Howard arrived in Perth after taking part in the Asia Pacific
Economic Cooperation (APEC) summit where he tried unsuccessfully
to meet Megawati to discuss, among other issues, people smuggling
from Indonesia to Australia.

But Howard, in Perth to farewell a 150-strong squadron of SAS
troops committed by Australia to the U.S.-led campaign in
Afghanistan, said he would seek a formal meeting with Megawati
after the Nov. 10 election.

Opposition foreign affairs spokesman Laurie Brereton said
Megawati had managed eight separate bilateral meetings during the
two-day summit, but none with Howard.

"To fail utterly to get a meeting with Megawati Soekarnoputri
is nothing short of disgraceful," Brereton told ABC radio.
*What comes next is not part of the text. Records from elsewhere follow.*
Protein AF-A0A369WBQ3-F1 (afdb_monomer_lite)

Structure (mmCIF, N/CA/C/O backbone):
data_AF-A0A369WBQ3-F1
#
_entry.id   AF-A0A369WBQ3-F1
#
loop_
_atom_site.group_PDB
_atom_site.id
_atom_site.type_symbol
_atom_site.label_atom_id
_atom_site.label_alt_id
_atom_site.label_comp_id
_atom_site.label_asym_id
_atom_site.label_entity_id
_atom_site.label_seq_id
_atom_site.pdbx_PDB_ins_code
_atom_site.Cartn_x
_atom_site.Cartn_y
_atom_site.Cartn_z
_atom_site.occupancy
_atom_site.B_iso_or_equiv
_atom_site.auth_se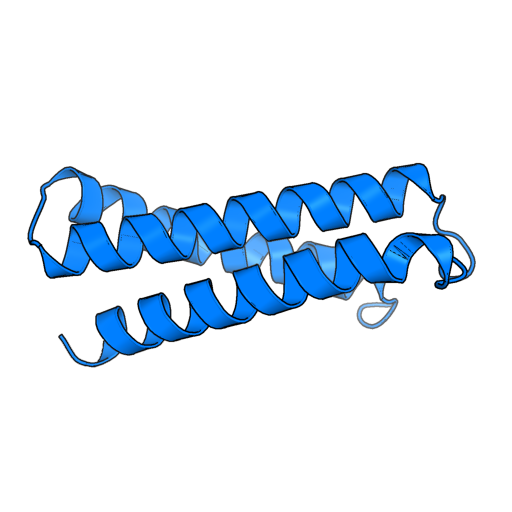q_id
_atom_site.auth_comp_id
_atom_site.auth_asym_id
_atom_site.auth_atom_id
_atom_site.pdbx_PDB_model_num
ATOM 1 N N . MET A 1 1 ? -11.544 -7.254 15.375 1.00 62.97 1 MET A N 1
ATOM 2 C CA . MET A 1 1 ? -10.407 -6.372 15.744 1.00 62.97 1 MET A CA 1
ATOM 3 C C . MET A 1 1 ? -9.049 -6.870 15.255 1.00 62.97 1 MET A C 1
ATOM 5 O O . MET A 1 1 ? -8.352 -6.071 14.647 1.00 62.97 1 MET A O 1
ATOM 9 N N . LYS A 1 2 ? -8.660 -8.142 15.472 1.00 78.62 2 LYS A N 1
ATOM 10 C CA . LYS A 1 2 ? -7.333 -8.653 15.053 1.00 78.62 2 LYS A CA 1
ATOM 11 C C . LYS A 1 2 ? -7.051 -8.488 13.548 1.00 78.62 2 LYS A C 1
ATOM 13 O O . LYS A 1 2 ? -5.980 -8.017 13.194 1.00 78.62 2 LYS A O 1
ATOM 18 N N . LEU A 1 3 ? -8.036 -8.778 12.692 1.00 84.31 3 LEU A N 1
ATOM 19 C CA . LEU A 1 3 ? -7.903 -8.652 11.234 1.00 84.31 3 LEU A CA 1
ATOM 20 C C . LEU A 1 3 ? -7.600 -7.214 10.778 1.00 84.31 3 LEU A C 1
ATOM 22 O O . LEU A 1 3 ? -6.689 -7.003 9.993 1.00 84.31 3 LEU A O 1
ATOM 26 N N . TYR A 1 4 ? -8.312 -6.223 11.321 1.00 85.31 4 TYR A N 1
ATOM 27 C CA . TYR A 1 4 ? -8.147 -4.821 10.920 1.00 85.31 4 TYR A CA 1
ATOM 28 C C . TYR A 1 4 ? -6.784 -4.245 11.319 1.00 85.31 4 TYR A C 1
ATOM 30 O O . TYR A 1 4 ? -6.200 -3.474 10.564 1.00 85.31 4 TYR A O 1
ATOM 38 N N . ARG A 1 5 ? -6.250 -4.665 12.475 1.00 87.75 5 ARG A N 1
ATOM 39 C CA . ARG A 1 5 ? -4.882 -4.320 12.891 1.00 87.75 5 ARG A CA 1
ATOM 40 C C . ARG A 1 5 ? -3.834 -4.950 11.981 1.00 87.75 5 ARG A C 1
ATOM 42 O O . ARG A 1 5 ? -2.830 -4.316 11.688 1.00 87.75 5 ARG A O 1
ATOM 49 N N . LEU A 1 6 ? -4.074 -6.177 11.518 1.00 89.75 6 LEU A N 1
ATOM 50 C CA . LEU A 1 6 ? -3.185 -6.841 10.570 1.00 89.75 6 LEU A CA 1
ATOM 51 C C . LEU A 1 6 ? -3.186 -6.122 9.217 1.00 89.75 6 LEU A C 1
ATOM 53 O O . LEU A 1 6 ? -2.117 -5.878 8.669 1.00 89.75 6 LEU A O 1
ATOM 57 N N . THR A 1 7 ? -4.352 -5.709 8.710 1.00 88.25 7 THR A N 1
ATOM 58 C CA . THR A 1 7 ? -4.422 -4.904 7.480 1.00 88.25 7 THR A CA 1
ATOM 59 C C . THR A 1 7 ? -3.829 -3.508 7.643 1.00 88.25 7 THR A C 1
ATOM 61 O O . THR A 1 7 ? -3.198 -3.017 6.716 1.00 88.25 7 THR A O 1
ATOM 64 N N . GLU A 1 8 ? -3.956 -2.878 8.812 1.00 90.62 8 GLU A N 1
ATOM 65 C CA . GLU A 1 8 ? -3.275 -1.608 9.092 1.00 90.62 8 GLU A CA 1
ATOM 66 C C . GLU A 1 8 ? -1.749 -1.780 9.080 1.00 90.62 8 GLU A C 1
ATOM 68 O O . GLU A 1 8 ? -1.055 -1.030 8.397 1.00 90.62 8 GLU A O 1
ATOM 73 N N . LEU A 1 9 ? -1.225 -2.797 9.773 1.00 92.25 9 LEU A N 1
ATOM 74 C CA . LEU A 1 9 ? 0.208 -3.106 9.793 1.00 92.25 9 LEU A CA 1
ATOM 75 C C . LEU A 1 9 ? 0.736 -3.418 8.387 1.00 92.25 9 LEU A C 1
ATOM 77 O O . LEU A 1 9 ? 1.793 -2.931 7.993 1.00 92.25 9 LEU A O 1
ATOM 81 N N . PHE A 1 10 ? -0.014 -4.205 7.619 1.00 91.44 10 PHE A N 1
ATOM 82 C CA . PHE A 1 10 ? 0.332 -4.536 6.242 1.00 91.44 10 PHE A CA 1
ATOM 83 C C . PHE A 1 10 ? 0.315 -3.305 5.326 1.00 91.44 10 PHE A C 1
ATOM 85 O O . PHE A 1 10 ? 1.184 -3.176 4.463 1.00 91.44 10 PHE A O 1
ATOM 92 N N . GLY A 1 11 ? -0.630 -2.383 5.529 1.00 90.44 11 GLY A N 1
ATOM 93 C CA . GLY A 1 11 ? -0.677 -1.099 4.832 1.00 90.44 11 GLY A CA 1
ATOM 94 C C . GLY A 1 11 ? 0.557 -0.239 5.120 1.00 90.44 11 GLY A C 1
ATOM 95 O O . GLY A 1 11 ? 1.191 0.251 4.186 1.00 90.44 11 GLY A O 1
ATOM 96 N N . TRP A 1 12 ? 0.965 -0.140 6.390 1.00 93.50 12 TRP A N 1
ATOM 97 C CA . TRP A 1 12 ? 2.193 0.558 6.789 1.00 93.50 12 TRP A CA 1
ATOM 98 C C . TRP A 1 12 ? 3.452 -0.065 6.192 1.00 93.50 12 TRP A C 1
ATOM 100 O O . TRP A 1 12 ? 4.316 0.652 5.689 1.00 93.50 12 TRP A O 1
ATOM 110 N N . LEU A 1 13 ? 3.550 -1.395 6.216 1.00 93.50 13 LEU A N 1
ATOM 111 C CA . LEU A 1 13 ? 4.675 -2.113 5.623 1.00 93.50 13 LEU A CA 1
ATOM 112 C C . LEU A 1 13 ? 4.747 -1.875 4.109 1.00 93.50 13 LEU A C 1
ATOM 114 O O . LEU A 1 13 ? 5.823 -1.615 3.580 1.00 93.50 13 LEU A O 1
ATOM 118 N N . ASN A 1 14 ? 3.602 -1.879 3.422 1.00 92.38 14 ASN A N 1
ATOM 119 C CA . ASN A 1 14 ? 3.528 -1.541 2.002 1.00 92.38 14 ASN A CA 1
ATOM 120 C C . ASN A 1 14 ? 3.936 -0.100 1.714 1.00 92.38 14 ASN A C 1
ATOM 122 O O . ASN A 1 14 ? 4.664 0.131 0.759 1.00 92.38 14 ASN A O 1
ATOM 126 N N . LEU A 1 15 ? 3.496 0.859 2.529 1.00 92.25 15 LEU A N 1
ATOM 127 C CA . LEU A 1 15 ? 3.910 2.254 2.393 1.00 92.25 15 LEU A CA 1
ATOM 128 C C . LEU A 1 15 ? 5.423 2.405 2.534 1.00 92.25 15 LEU A C 1
ATOM 130 O O . LEU A 1 15 ? 6.048 3.090 1.729 1.00 92.25 15 LEU A O 1
ATOM 134 N N . LEU A 1 16 ? 6.013 1.747 3.534 1.00 93.56 16 LEU A N 1
ATOM 135 C CA . LEU A 1 16 ? 7.455 1.780 3.752 1.00 93.56 16 LEU A CA 1
ATOM 136 C C . LEU A 1 16 ? 8.202 1.189 2.556 1.00 93.56 16 LEU A C 1
ATOM 138 O O . LEU A 1 16 ? 9.128 1.816 2.047 1.00 93.56 16 LEU A O 1
ATOM 142 N N . LEU A 1 17 ? 7.765 0.027 2.066 1.00 91.62 17 LEU A N 1
ATOM 143 C CA . LEU A 1 17 ? 8.334 -0.587 0.868 1.00 91.62 17 LEU A CA 1
ATOM 144 C C . LEU A 1 17 ? 8.193 0.324 -0.356 1.00 91.62 17 LEU A C 1
ATOM 146 O O . LEU A 1 17 ? 9.171 0.515 -1.071 1.00 91.62 17 LEU A O 1
ATOM 150 N N . ALA A 1 18 ? 7.027 0.943 -0.548 1.00 90.12 18 ALA A N 1
ATOM 151 C CA . ALA A 1 18 ? 6.770 1.849 -1.658 1.00 90.12 18 ALA A CA 1
ATOM 152 C C . ALA A 1 18 ? 7.707 3.068 -1.627 1.00 90.12 18 ALA A C 1
ATOM 154 O O . ALA A 1 18 ? 8.285 3.431 -2.652 1.00 90.12 18 ALA A O 1
ATOM 155 N N . VAL A 1 19 ? 7.925 3.665 -0.451 1.00 90.12 19 VAL A N 1
ATOM 156 C CA . VAL A 1 19 ? 8.874 4.776 -0.273 1.00 90.12 19 VAL A CA 1
ATOM 157 C C . VAL A 1 19 ? 10.306 4.329 -0.560 1.00 90.12 19 VAL A C 1
ATOM 159 O O . VAL A 1 19 ? 11.010 5.001 -1.311 1.00 90.12 19 VAL A O 1
ATOM 162 N N . VAL A 1 20 ? 10.732 3.180 -0.028 1.00 90.62 20 VAL A N 1
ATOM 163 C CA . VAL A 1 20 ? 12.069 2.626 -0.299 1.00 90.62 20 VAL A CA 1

He said Howard had allowed Australia's relationship with
Indonesia drift year after year now and the consequence was a
high cost to taxpayers and a failure to combat people smuggling
through a regional solution.

The failure was costing Australia more than A$100 million
(US$50 million) to house asylum seekers in Pacific nations like
Nauru and Papua New Guinea, he said.

Brereton claimed she had met leaders of Canada, South Korea,
China, Singapore, Peru and even New Zealand's Prime Minister
Helen Clark, but had no time for the Australian prime minister.

"The tragedy of that is that the boats keep coming, John
Howard can't solve the problem and he wants Australians to pick
up the tab."

Howard said he managed to have some discussions with Megawati
when the leaders were together and there was no difficulty in the
relationship at a personal level.

He said if the government was re-elected, he would move
quickly to go to Indonesia for talks with Megawati on illegal
immigration to Australia using Indonesian vessels.

"I don't think it is going to be something that can be quickly
resolved and I say that very deliberately irrespective of who the
government of Australia is after the 10th of November."